Вернуться к В.В. Ермилов. Драматургия Чехова

4. Призрачное существование

Немало водевильности в фигуре старика Чебутыкина, но опять-таки, конечно, «водевильности» в чеховском, особом понимании. За комической нелепостью Чебутыкина скрывается очень глубокое жизненное и даже философское содержание.

Чебутыкин пародийно сосредоточивает в себе слабости и недостатки главных героев, поэтому этот второстепенный персонаж становится первостепенным для понимания идейной сущности пьесы.

Он настолько оторван от какой бы то ни было реальной жизни, что становится ходячей карикатурой. Самого себя он ощущает призрачным, несуществующим. Не только в пьяном, но и в трезвом состоянии он повторяет: «Нас нет, ничего нет на свете, мы не существуем, а только кажется, что существуем». Здесь прямо выражена тема пьесы: произносить слова — еще не значит существовать в реальной жизни. Без общественного действия, без социальной активности самое существование становится призрачным.

Чебутыкин доходит до полнейшего нигилизма, безразличия ко всему на свете, вплоть до того, что при всей своей умиленной любви к Ирине он пальцем о палец не ударил для того, чтобы предотвратить гибель единственного друга Ирины, Тузенбаха, которого он сам считает «хорошим человеком». Он даже способствует его гибели, согласившись, из-за полного своего равнодушия, участвовать в качестве врача при дуэли Соленого с Тузенбахом. Чебутыкин отлично знает, что эта дуэль будет не чем иным, как заранее обдуманным убийством Тузенбаха. Соленый — опытный дуэлянт, и не может быть никакого сомнения в том, что он, выражаясь его словами, подстрелит Тузенбаха, как вальдшнепа. Чебутыкин сам говорит об этом. И, однако, он соглашается содействовать убийству. «Барон хороший человек, но одним бароном больше, одним меньше — не все ли равно? Пускай!
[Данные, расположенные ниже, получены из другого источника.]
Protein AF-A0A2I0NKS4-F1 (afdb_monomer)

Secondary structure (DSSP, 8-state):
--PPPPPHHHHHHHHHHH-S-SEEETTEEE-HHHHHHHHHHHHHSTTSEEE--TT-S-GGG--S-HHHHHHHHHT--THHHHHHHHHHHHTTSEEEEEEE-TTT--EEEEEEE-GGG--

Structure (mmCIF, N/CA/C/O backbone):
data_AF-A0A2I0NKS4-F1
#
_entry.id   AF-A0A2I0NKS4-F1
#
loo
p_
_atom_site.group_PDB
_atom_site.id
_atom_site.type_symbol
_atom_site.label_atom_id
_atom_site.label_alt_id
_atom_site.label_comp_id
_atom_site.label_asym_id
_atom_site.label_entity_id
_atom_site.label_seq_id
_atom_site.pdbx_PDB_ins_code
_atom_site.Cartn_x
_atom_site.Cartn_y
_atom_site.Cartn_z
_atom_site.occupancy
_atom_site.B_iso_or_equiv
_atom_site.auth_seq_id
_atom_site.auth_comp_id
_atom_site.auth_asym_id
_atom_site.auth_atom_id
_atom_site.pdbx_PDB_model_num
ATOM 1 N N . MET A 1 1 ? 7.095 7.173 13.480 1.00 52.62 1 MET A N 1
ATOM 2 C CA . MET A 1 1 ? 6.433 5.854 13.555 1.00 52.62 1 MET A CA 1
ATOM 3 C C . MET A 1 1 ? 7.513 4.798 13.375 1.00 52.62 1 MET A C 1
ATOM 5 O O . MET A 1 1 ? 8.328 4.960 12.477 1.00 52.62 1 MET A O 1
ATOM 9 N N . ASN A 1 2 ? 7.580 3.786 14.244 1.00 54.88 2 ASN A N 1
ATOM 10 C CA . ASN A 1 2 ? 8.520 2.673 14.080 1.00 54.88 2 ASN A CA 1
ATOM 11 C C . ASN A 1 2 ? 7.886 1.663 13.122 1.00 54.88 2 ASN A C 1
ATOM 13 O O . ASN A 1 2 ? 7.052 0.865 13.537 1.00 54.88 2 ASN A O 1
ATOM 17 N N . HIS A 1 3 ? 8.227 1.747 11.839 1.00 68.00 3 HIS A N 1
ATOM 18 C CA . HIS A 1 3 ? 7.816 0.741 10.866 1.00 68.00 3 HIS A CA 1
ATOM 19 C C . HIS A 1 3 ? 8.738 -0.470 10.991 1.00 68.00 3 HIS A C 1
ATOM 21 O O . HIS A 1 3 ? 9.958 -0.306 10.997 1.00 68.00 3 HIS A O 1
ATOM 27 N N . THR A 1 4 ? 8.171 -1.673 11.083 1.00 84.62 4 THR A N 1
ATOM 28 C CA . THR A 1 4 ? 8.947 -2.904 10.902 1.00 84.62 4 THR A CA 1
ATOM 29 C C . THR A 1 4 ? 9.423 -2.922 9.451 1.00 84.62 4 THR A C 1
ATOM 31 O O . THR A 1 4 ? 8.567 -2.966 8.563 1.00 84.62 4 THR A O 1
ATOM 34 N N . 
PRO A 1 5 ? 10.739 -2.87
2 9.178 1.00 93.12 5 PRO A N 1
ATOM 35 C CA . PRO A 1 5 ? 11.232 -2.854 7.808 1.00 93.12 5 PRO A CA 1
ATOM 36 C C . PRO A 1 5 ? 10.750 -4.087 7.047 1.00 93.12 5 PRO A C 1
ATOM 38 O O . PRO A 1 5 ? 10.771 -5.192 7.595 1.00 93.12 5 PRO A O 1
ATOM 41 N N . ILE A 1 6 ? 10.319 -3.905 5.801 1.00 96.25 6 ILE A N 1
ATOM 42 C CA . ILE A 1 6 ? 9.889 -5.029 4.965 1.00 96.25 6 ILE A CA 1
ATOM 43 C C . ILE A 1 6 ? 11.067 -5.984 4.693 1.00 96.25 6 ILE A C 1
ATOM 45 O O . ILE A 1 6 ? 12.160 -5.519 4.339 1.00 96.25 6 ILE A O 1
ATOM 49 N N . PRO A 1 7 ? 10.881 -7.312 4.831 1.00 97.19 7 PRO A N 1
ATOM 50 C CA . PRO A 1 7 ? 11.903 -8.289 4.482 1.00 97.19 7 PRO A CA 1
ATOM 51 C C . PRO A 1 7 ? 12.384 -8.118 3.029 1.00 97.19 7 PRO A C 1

Все равно!» И в самом деле, если мы «все равно» не существуем на свете, а только кажется, что существуем, то какая разница, будет убит Тузенбах или останется в живых? Ведь он и так не существует. Именно в этом духе и отвечает Чебутыкин Маше и Андрею, которые упрекают его в том, что он собирается способствовать дуэли.

Как вяло, лениво убеждают Маша и Андрей Чебутыкина в безнравственности дуэли, в необходимости предотвратить ее! Речь идет о жизни друга, жениха их сестры, а они только говорят и не хотят вмешаться, противодействовать предстоящему убийству. Все становится чепухой, «рениксой», если живешь, как во сне, мимо жизни.
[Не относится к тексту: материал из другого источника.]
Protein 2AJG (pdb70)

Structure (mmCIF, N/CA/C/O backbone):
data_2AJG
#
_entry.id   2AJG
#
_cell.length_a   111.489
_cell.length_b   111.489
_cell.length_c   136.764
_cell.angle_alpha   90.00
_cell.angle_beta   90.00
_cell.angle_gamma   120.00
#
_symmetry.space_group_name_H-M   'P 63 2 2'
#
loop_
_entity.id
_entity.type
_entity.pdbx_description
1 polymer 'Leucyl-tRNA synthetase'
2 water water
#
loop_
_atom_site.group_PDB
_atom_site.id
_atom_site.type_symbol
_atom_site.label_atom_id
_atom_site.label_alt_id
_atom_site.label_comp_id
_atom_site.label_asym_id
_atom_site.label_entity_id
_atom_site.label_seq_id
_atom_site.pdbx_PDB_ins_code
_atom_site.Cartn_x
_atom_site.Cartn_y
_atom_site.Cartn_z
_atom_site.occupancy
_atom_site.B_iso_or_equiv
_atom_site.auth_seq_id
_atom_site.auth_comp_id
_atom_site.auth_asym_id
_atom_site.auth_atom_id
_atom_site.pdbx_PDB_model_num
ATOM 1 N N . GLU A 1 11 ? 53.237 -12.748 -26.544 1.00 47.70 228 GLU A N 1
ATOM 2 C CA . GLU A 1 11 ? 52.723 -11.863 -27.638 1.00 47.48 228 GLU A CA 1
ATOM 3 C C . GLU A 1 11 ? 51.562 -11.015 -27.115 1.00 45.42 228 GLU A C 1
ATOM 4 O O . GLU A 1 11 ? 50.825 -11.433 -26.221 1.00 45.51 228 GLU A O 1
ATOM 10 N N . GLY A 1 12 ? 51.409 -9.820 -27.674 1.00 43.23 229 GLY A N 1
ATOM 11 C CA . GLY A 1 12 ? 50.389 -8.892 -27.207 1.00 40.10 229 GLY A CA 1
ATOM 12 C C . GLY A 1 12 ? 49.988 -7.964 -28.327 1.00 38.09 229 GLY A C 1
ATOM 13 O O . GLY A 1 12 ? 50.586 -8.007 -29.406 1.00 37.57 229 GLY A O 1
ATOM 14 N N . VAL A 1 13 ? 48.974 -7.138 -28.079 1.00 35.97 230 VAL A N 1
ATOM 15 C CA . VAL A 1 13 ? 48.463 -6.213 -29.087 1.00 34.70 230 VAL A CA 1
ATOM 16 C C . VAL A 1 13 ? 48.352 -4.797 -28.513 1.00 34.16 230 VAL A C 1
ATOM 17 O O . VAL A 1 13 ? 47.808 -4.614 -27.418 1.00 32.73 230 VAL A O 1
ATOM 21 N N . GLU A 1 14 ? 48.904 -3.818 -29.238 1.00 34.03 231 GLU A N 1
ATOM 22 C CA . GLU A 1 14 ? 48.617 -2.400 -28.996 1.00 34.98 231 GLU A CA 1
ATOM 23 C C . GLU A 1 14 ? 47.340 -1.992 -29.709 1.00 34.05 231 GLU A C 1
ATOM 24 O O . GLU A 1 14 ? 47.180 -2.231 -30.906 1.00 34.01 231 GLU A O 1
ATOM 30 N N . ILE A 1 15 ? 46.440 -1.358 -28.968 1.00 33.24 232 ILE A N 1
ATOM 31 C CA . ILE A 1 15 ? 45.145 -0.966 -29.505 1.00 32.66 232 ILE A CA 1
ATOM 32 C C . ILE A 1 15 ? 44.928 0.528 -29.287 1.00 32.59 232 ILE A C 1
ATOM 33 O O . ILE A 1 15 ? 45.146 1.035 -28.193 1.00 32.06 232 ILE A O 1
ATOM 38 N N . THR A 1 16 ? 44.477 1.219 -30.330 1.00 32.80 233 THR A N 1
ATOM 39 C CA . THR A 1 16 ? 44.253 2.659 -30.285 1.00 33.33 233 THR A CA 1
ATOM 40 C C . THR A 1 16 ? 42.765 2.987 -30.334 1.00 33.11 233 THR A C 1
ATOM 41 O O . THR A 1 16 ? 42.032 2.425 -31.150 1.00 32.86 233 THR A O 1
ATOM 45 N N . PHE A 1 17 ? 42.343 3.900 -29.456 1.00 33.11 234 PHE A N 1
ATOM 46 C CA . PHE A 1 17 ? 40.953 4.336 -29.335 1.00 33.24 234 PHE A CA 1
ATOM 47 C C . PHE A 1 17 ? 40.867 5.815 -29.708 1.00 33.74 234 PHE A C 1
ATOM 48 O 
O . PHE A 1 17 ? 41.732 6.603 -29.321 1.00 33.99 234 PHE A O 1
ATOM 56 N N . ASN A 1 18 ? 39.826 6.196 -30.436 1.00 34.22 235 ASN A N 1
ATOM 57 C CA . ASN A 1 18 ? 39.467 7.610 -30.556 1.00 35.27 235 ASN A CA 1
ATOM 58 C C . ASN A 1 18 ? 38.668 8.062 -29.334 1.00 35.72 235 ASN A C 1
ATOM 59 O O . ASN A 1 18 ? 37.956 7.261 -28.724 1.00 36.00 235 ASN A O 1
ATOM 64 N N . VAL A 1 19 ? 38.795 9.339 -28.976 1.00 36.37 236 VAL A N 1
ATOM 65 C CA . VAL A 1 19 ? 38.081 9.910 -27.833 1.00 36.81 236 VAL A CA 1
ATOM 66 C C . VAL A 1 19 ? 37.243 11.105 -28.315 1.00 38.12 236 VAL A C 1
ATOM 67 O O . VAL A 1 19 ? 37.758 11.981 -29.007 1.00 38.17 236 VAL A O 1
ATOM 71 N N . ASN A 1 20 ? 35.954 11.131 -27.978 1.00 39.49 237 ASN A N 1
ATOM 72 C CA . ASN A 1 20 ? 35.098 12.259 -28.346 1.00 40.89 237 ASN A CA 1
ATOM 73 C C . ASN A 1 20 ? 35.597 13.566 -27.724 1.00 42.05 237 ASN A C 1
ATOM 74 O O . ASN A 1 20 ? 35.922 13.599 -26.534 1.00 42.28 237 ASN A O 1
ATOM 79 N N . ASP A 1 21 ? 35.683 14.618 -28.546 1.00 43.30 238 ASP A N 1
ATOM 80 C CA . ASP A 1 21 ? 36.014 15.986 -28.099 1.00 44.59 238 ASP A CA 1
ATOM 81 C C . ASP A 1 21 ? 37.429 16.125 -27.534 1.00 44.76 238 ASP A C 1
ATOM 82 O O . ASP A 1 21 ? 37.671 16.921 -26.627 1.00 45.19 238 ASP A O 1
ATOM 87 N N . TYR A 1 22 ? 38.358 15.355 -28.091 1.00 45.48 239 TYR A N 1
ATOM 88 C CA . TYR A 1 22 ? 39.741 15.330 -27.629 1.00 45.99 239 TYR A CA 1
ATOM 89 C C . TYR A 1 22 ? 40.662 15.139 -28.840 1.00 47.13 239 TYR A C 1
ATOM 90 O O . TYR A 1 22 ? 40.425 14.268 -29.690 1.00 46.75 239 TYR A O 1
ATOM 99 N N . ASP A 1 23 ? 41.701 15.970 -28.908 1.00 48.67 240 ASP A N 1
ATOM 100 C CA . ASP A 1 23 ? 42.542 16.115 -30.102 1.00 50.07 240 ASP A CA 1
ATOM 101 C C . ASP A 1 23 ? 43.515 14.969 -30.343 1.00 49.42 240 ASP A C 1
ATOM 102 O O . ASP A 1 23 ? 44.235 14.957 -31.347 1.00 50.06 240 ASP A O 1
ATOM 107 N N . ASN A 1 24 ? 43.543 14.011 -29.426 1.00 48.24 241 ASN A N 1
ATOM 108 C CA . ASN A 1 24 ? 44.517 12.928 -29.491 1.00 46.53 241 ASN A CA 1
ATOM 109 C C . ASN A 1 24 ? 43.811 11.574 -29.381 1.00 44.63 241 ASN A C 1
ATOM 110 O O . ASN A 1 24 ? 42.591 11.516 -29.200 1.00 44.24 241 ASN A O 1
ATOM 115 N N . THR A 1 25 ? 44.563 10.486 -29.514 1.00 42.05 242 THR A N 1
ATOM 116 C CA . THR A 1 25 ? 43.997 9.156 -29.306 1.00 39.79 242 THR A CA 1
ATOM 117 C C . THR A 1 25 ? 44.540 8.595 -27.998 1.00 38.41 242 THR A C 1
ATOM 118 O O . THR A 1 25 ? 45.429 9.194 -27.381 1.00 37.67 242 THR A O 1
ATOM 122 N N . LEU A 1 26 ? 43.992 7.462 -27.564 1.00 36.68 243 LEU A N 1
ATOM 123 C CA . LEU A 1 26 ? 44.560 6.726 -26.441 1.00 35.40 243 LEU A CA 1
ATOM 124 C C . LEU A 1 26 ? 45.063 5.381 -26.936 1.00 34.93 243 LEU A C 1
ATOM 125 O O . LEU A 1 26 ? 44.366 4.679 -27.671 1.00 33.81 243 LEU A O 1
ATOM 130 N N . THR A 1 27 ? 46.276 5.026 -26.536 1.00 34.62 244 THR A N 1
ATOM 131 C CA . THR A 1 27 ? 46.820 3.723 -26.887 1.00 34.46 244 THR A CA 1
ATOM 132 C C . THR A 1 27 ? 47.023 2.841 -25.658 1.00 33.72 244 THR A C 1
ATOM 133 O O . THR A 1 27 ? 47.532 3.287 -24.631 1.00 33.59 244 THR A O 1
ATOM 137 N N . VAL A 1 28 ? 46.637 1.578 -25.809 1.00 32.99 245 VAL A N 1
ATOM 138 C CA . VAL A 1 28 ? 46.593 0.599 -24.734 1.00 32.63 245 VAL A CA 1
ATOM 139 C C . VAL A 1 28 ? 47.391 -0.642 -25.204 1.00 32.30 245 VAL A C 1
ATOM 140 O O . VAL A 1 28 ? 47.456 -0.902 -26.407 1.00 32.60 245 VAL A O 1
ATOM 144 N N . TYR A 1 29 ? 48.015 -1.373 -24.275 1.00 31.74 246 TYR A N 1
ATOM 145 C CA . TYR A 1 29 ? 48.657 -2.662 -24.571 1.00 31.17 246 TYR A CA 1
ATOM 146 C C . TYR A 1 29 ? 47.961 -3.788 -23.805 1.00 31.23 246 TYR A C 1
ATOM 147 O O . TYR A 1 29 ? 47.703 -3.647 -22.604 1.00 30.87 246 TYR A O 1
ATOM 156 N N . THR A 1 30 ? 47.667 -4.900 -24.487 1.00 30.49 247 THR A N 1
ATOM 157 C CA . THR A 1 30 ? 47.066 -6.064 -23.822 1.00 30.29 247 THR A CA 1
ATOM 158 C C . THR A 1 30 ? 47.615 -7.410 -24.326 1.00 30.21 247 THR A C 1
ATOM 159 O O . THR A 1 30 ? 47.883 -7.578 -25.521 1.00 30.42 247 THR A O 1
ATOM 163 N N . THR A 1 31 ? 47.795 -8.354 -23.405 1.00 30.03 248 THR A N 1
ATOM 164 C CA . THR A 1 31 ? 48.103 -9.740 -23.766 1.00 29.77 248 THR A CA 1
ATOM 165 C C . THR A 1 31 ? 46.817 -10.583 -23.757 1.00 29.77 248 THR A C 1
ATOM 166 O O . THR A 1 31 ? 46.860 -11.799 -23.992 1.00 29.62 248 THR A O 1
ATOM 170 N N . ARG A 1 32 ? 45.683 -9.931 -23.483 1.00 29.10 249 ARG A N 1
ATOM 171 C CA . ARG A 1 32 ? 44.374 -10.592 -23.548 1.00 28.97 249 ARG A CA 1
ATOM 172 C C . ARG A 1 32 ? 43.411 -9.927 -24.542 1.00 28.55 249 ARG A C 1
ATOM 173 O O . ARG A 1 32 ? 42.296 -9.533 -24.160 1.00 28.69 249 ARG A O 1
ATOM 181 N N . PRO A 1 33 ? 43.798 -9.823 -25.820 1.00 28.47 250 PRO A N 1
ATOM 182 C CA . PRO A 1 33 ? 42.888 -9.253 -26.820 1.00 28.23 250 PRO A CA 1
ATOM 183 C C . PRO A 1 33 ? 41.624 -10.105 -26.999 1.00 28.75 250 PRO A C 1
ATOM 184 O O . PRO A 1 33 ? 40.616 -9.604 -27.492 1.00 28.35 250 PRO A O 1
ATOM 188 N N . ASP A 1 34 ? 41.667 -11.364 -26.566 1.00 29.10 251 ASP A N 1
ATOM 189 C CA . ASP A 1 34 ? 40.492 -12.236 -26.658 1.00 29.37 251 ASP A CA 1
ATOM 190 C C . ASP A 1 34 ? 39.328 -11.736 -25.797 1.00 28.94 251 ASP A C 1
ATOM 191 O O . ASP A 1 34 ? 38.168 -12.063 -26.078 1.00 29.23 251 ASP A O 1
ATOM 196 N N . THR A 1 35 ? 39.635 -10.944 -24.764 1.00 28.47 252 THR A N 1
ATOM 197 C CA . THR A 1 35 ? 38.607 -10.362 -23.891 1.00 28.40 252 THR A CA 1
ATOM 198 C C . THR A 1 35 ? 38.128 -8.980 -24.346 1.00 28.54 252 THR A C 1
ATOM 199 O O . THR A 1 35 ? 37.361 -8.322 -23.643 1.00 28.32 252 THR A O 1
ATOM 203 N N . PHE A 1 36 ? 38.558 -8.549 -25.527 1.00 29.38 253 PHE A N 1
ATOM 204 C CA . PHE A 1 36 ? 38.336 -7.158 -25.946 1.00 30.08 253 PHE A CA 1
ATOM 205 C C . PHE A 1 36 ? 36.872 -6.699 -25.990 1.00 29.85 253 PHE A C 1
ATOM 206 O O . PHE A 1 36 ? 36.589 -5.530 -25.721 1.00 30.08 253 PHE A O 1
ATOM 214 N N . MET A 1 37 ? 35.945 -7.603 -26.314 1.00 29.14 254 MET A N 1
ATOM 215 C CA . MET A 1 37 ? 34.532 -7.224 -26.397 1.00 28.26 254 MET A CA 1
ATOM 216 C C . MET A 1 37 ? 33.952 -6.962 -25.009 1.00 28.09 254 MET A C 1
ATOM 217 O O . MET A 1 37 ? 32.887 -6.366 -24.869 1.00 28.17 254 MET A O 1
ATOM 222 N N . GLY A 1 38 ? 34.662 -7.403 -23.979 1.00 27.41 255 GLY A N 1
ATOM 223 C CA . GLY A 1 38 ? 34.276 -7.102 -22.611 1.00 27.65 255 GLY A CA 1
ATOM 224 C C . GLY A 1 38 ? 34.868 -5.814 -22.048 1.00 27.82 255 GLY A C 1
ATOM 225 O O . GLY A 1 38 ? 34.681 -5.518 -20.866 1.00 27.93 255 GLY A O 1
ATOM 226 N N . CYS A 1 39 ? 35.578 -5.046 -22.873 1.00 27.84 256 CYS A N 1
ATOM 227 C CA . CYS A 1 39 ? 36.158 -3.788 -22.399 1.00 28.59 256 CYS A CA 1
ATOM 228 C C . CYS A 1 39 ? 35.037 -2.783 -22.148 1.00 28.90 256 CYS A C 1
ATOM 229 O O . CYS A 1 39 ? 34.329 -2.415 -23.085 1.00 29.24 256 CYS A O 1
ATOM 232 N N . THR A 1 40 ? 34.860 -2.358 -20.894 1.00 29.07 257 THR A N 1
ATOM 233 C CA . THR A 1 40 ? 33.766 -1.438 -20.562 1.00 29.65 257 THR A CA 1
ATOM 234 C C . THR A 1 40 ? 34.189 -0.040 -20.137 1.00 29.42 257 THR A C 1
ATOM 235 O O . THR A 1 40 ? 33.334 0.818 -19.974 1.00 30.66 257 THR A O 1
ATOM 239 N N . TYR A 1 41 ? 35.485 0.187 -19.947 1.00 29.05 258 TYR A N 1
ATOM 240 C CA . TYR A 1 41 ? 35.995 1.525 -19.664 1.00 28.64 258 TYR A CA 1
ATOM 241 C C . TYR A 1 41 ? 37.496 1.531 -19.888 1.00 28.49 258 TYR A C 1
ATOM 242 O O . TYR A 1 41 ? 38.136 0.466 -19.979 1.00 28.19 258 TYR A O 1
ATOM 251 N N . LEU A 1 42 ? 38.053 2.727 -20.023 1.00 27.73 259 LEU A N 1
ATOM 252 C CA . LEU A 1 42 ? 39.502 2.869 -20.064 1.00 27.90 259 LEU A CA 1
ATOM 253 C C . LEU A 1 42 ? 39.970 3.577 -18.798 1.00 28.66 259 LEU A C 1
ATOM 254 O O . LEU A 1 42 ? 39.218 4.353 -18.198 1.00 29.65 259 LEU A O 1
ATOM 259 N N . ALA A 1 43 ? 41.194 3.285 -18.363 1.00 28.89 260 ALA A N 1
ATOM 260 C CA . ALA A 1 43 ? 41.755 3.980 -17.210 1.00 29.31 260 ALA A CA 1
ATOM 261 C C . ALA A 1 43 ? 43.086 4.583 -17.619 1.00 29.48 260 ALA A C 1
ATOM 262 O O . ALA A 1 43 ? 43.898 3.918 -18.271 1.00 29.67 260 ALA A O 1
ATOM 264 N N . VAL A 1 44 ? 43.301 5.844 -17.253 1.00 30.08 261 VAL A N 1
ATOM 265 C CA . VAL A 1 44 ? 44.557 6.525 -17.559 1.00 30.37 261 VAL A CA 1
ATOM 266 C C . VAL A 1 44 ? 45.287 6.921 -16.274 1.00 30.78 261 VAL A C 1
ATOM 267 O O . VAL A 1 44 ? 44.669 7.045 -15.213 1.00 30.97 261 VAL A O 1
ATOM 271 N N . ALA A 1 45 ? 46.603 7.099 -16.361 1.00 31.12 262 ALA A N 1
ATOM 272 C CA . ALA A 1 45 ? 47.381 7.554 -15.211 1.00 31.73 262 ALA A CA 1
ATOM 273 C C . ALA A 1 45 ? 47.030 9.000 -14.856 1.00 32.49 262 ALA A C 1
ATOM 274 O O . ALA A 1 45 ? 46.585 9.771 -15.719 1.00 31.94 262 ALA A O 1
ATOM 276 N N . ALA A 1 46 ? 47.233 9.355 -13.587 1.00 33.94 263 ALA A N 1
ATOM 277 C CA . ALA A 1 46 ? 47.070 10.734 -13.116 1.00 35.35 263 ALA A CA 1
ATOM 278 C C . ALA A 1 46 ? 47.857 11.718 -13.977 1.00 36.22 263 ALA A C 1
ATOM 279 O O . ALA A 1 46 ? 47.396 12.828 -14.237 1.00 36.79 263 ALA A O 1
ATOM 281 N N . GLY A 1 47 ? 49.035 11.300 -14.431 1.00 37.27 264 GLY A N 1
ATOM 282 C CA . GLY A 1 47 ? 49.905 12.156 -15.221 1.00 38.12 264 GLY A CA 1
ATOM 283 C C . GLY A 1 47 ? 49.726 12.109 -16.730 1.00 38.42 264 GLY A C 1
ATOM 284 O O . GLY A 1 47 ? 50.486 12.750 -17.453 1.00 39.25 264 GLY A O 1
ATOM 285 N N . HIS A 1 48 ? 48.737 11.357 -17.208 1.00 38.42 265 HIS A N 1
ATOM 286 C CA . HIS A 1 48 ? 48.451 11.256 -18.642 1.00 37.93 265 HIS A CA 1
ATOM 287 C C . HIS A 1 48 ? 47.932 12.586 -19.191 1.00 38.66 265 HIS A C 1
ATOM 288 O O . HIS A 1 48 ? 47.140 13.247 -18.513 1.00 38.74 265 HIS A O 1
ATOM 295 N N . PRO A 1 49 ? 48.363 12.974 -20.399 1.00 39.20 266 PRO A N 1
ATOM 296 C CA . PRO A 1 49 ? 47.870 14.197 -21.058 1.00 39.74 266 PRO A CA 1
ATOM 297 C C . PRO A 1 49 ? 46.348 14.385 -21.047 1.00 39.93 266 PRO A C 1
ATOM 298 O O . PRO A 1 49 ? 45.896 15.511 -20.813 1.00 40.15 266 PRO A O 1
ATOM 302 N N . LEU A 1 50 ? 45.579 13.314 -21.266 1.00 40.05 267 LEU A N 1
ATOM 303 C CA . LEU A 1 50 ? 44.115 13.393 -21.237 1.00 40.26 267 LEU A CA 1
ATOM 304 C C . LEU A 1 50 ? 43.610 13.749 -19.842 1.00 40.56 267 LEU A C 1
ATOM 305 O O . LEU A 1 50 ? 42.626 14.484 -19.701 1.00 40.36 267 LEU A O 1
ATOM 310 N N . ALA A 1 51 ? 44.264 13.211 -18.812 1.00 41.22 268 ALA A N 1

Это словечко «реникса» особенно усиливает мотив чепухи — водевильный и вместе с тем трагический мотив пьесы. Слово «чепуха», прочитанное как какое-то загадочное латинское слово «реникса», делает чепуху, если можно так выразиться, еще более чепуховой. Такова нелепость призрачного существования, оторванного от жизни, — нелепость, угнетавшая Чехова до тоски и отчаяния. «Нужен хоть кусочек общественной и политической жизни, хоть маленький кусочек, — писал он в одном из писем, — а эта жизнь в четырех стенах, без природы, без людей, без отечества... — это не жизнь...» Тоска бездейственного, идущего мимо жизни, словесного существования — один из характернейших аспектов чеховской темы интеллигенции в буржуазном обществе.

«Так вот целый день говорят, говорят...» — возмущается Маша бесплодным философствованием Андрея и Чебутыкина на тему безнравственности дуэли. «Говорят, говорят...» Слова, слова, слова! Но ведь это относится и к Вершинину; недаром при прощании с сестрами он просит извинить его за то, что он слишком много говорил. Тут все только говорят и не действуют, за исключением Наташи и Протопопова: эти-то умеют действовать.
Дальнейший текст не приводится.